Dengan tingkat produksi sekitar 900 ribu barel per hari, cadangan
minyak mentah Indonesia akan habis hanya dalam waktu 12 tahun saja,
dengan catatan tidak ada sumber minyak mentah baru yang ditemukan.
Celakanya, penambahan cadangan-cadangan baru terus menyusut dari tahun
ke tahun akibat minimnya kegiatan eksplorasi di lapangan-lapangan baru.
Artinya, jika paradigma kita masih menganggap sumber energi hanya
minyak, tidaklah salah kalau Indonesia berada di ambang krisis energi.Namun, ancaman krisis energi tersebut sebenarnya bisa kita lupakan
apabila bangsa Indonesia mulai memikirkan penggunaan energi alternatif
non-minyak. Indonesia disebut-sebut punya potensi menjelma menjadi Timur
Tengah-nya biofuel dunia. Indonesia mempunyai 40% total potensi panas
bumi dunia mencapai 27.000 MW. Dengan hutan yang luas, dukungan
geografis Indonesia sebagai negara tropis, Indonesia masih menyimpan
potensi energi lainnya, seperti air, matahari, dan angin.Energi alternatif non-minyak, tetapi masih berupa energi fosil, seperti
batu bara dan gas bumi juga masih tersedia melampaui ketersediaan
minyak. Indonesia masih punya batu bara untuk 80 tahun lagi, dan masih
memiliki gas bumi sebanyak lebih dari 150 triliun kaki kubik, yang cukup
untuk lebih dari 60 tahun ke depan. Dengan potensi yang luar biasa
besar itu, Indonesia seharusnya berdiri sejajar, mengikuti langkah
negara-negara yang menjadi pemimpin energi alternatif dunia, seperti AS,
Jerman, Spanyol, China dan Brazil. Negara-negara tersebut merupakan
motor penggunaan energi terbarukan yang tahun lalu masih sebesar 1,3
persen dari total pasokan energi dunia. Semakin tidak menentunya harga
minyak mentah dunia serta ancaman pemanasan global, mendorong berbagai
negara berlomba-lomba mengembangkan sumber energi alternatif, yang
selain murah juga ramah lingkungan hingga pemanfaatannya pun diyakini
semakin meningkat. Pemerintah sendiri sebenarnya bukannya tidak peduli
dengan pengembangan energi alernatif berbasis energi terbarukan.
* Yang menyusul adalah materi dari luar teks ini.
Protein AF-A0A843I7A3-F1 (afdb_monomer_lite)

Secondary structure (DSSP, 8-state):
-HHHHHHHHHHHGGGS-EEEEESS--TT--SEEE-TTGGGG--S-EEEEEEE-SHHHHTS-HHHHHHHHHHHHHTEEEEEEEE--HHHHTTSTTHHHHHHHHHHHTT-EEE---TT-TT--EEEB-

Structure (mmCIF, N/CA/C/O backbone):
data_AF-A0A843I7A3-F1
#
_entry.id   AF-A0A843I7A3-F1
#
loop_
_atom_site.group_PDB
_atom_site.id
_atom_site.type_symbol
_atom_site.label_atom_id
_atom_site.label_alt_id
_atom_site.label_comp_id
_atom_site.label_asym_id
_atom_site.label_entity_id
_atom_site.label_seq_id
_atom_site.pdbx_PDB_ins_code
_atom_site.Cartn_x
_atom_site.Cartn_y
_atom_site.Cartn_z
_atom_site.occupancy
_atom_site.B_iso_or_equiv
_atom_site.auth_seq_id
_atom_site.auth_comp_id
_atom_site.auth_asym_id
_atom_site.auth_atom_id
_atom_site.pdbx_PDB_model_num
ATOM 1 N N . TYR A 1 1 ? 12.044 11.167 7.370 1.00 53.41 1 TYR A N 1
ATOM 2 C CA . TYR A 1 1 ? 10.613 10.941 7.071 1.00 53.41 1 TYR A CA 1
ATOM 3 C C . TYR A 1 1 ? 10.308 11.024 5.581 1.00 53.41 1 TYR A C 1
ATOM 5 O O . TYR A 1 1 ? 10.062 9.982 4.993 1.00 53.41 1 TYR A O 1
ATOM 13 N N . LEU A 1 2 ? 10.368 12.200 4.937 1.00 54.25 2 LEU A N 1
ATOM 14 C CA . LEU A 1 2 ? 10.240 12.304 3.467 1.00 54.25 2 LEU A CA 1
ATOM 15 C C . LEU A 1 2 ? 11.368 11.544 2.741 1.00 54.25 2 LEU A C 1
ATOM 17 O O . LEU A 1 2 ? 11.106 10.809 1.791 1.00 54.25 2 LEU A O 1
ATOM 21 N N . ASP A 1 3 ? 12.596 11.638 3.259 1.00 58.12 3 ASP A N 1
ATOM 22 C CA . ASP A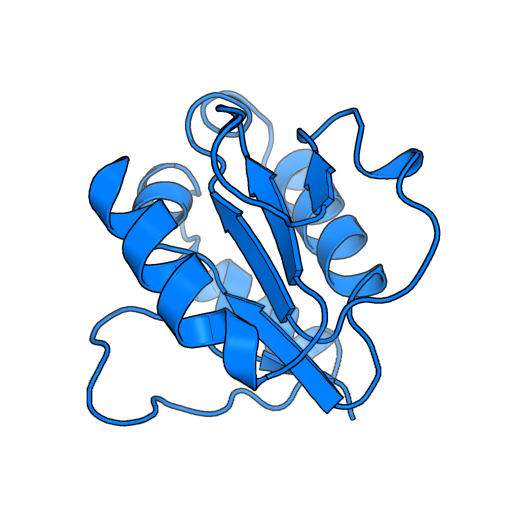 1 3 ? 13.756 10.904 2.728 1.00 58.12 3 ASP A CA 1
ATOM 23 C C . ASP A 1 3 ? 13.626 9.379 2.878 1.00 58.12 3 ASP A C 1
ATOM 25 O O . ASP A 1 3 ? 14.146 8.625 2.054 1.00 58.12 3 ASP A O 1
ATOM 29 N N . ASP A 1 4 ? 12.869 8.912 3.877 1.00 74.50 4 ASP A N 1
ATOM 30 C CA . ASP A 1 4 ? 12.651 7.481 4.102 1.00 74.50 4 ASP A CA 1
ATOM 31 C C . ASP A 1 4 ? 11.716 6.896 3.040 1.00 74.50 4 ASP A C 1
ATOM 33 O O . ASP A 1 4 ? 11.973 5.809 2.531 1.00 74.50 4 ASP A O 1
ATOM 37 N N . ILE A 1 5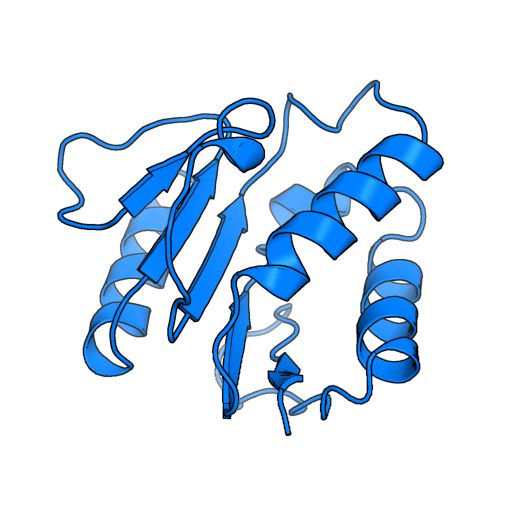 ? 10.671 7.631 2.637 1.00 80.75 5 ILE A N 1
ATOM 38 C CA . ILE A 1 5 ? 9.755 7.200 1.570 1.00 80.75 5 ILE A CA 1
ATOM 39 C C . ILE A 1 5 ? 10.478 7.135 0.228 1.00 80.75 5 ILE A C 1
ATOM 41 O O . ILE A 1 5 ? 10.360 6.132 -0.474 1.00 80.75 5 ILE A O 1
ATOM 45 N N . LYS A 1 6 ? 11.285 8.150 -0.104 1.00 82.50 6 LYS A N 1
ATOM 46 C CA . LYS A 1 6 ? 12.100 8.136 -1.327 1.00 82.50 6 LYS A CA 1
ATOM 47 C C . LYS A 1 6 ? 13.062 6.950 -1.346 1.00 82.50 6 LYS A C 1
ATOM 49 O O . LYS A 1 6 ? 13.150 6.249 -2.351 1.00 82.50 6 LYS A O 1
ATOM 54 N N . SER A 1 7 ? 13.733 6.688 -0.225 1.00 81.00 7 SER A N 1
ATOM 55 C CA . SER A 1 7 ? 14.624 5.534 -0.070 1.00 81.00 7 SER A CA 1
ATOM 56 C C . SER A 1 7 ? 13.884 4.205 -0.261 1.00 81.00 7 SER A C 1
ATOM 58 O O . SER A 1 7 ? 14.334 3.353 -1.029 1.00 81.00 7 SER A O 1
ATOM 60 N N . ILE A 1 8 ? 12.708 4.040 0.357 1.00 77.94 8 ILE A N 1
ATOM 61 C CA . ILE A 1 8 ? 11.866 2.848 0.181 1.00 77.94 8 ILE A CA 1
ATOM 62 C C . ILE A 1 8 ? 11.469 2.689 -1.289 1.00 77.94 8 ILE A C 1
ATOM 64 O O . ILE A 1 8 ? 11.685 1.623 -1.853 1.00 77.94 8 ILE A O 1
ATOM 68 N N . VAL A 1 9 ? 10.962 3.740 -1.937 1.00 82.94 9 VAL A N 1
ATOM 69 C CA . VAL A 1 9 ? 10.580 3.698 -3.357 1.00 82.94 9 VAL A CA 1
ATOM 70 C C . VAL A 1 9 ? 11.762 3.285 -4.233 1.00 82.94 9 VAL A C 1
ATOM 72 O O . VAL A 1 9 ? 11.618 2.397 -5.070 1.00 82.94 9 VAL A O 1
ATOM 75 N N . CYS A 1 10 ? 12.944 3.869 -4.027 1.00 83.19 10 CYS A N 1
A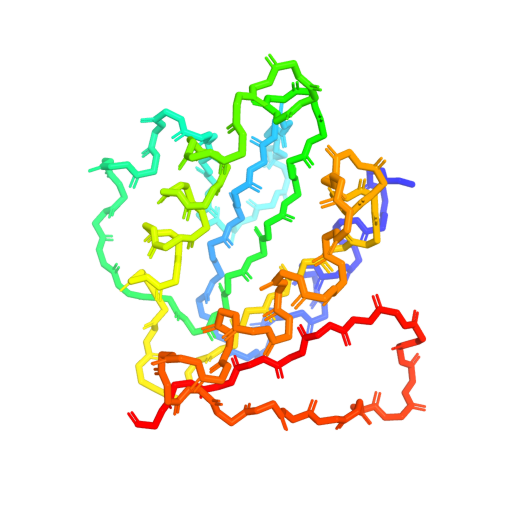TOM 76 C CA . CYS A 1 10 ? 14.150 3.495 -4.767 1.00 83.19 10 CYS A CA 1
ATOM 77 C C . CYS A 1 10 ? 14.524 2.019 -4.578 1.00 83.19 10 CYS A C 1
ATOM 79 O O . CYS A 1 10 ? 14.895 1.365 -5.550 1.00 83.19 10 CYS A O 1
ATOM 81 N N . ASN A 1 11 ? 14.368 1.479 -3.368 1.00 76.62 11 ASN A N 1
ATOM 82 C CA . ASN A 1 11 ? 14.601 0.061 -3.090 1.00 76.62 11 ASN A CA 1
ATOM 83 C C . ASN A 1 11 ? 13.544 -0.854 -3.720 1.00 76.62 11 ASN A C 1
ATOM 85 O O . ASN A 1 11 ? 13.845 -2.010 -4.007 1.00 76.62 11 ASN A O 1
ATOM 89 N N . LEU A 1 12 ? 12.323 -0.357 -3.933 1.00 75.31 12 LEU A N 1
ATOM 90 C CA . LEU A 1 12 ? 11.224 -1.117 -4.527 1.00 75.31 12 LEU A CA 1
ATOM 91 C C . LEU A 1 12 ? 11.233 -1.104 -6.062 1.00 75.31 12 LEU A C 1
ATOM 93 O O . LEU A 1 12 ? 10.711 -2.033 -6.670 1.00 75.31 12 LEU A O 1
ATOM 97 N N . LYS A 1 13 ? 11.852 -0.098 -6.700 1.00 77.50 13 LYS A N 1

Pertamina, sebagai perusahaan yang 100 persen milik negara, sudah
mengembangkan potensi panas bumi di berbagai wilayah Tanah Air. Salah
satunya melalui pusat pengembangan panas bumi di Kamojang, Garut. Saat
ini Pertamina mampu menghasilkan energi panas bumi sebesar 1.194 MW dan
ditargetkan angka tersebut berubah menjadi 1.889 MW pada tahun 2014
serta menjadikan Indonesia sebagai penghasil energi panas bumi terbesar
di dunia.Bukan tanpa alasan, pengembangan energi panas bumi menjadi penting.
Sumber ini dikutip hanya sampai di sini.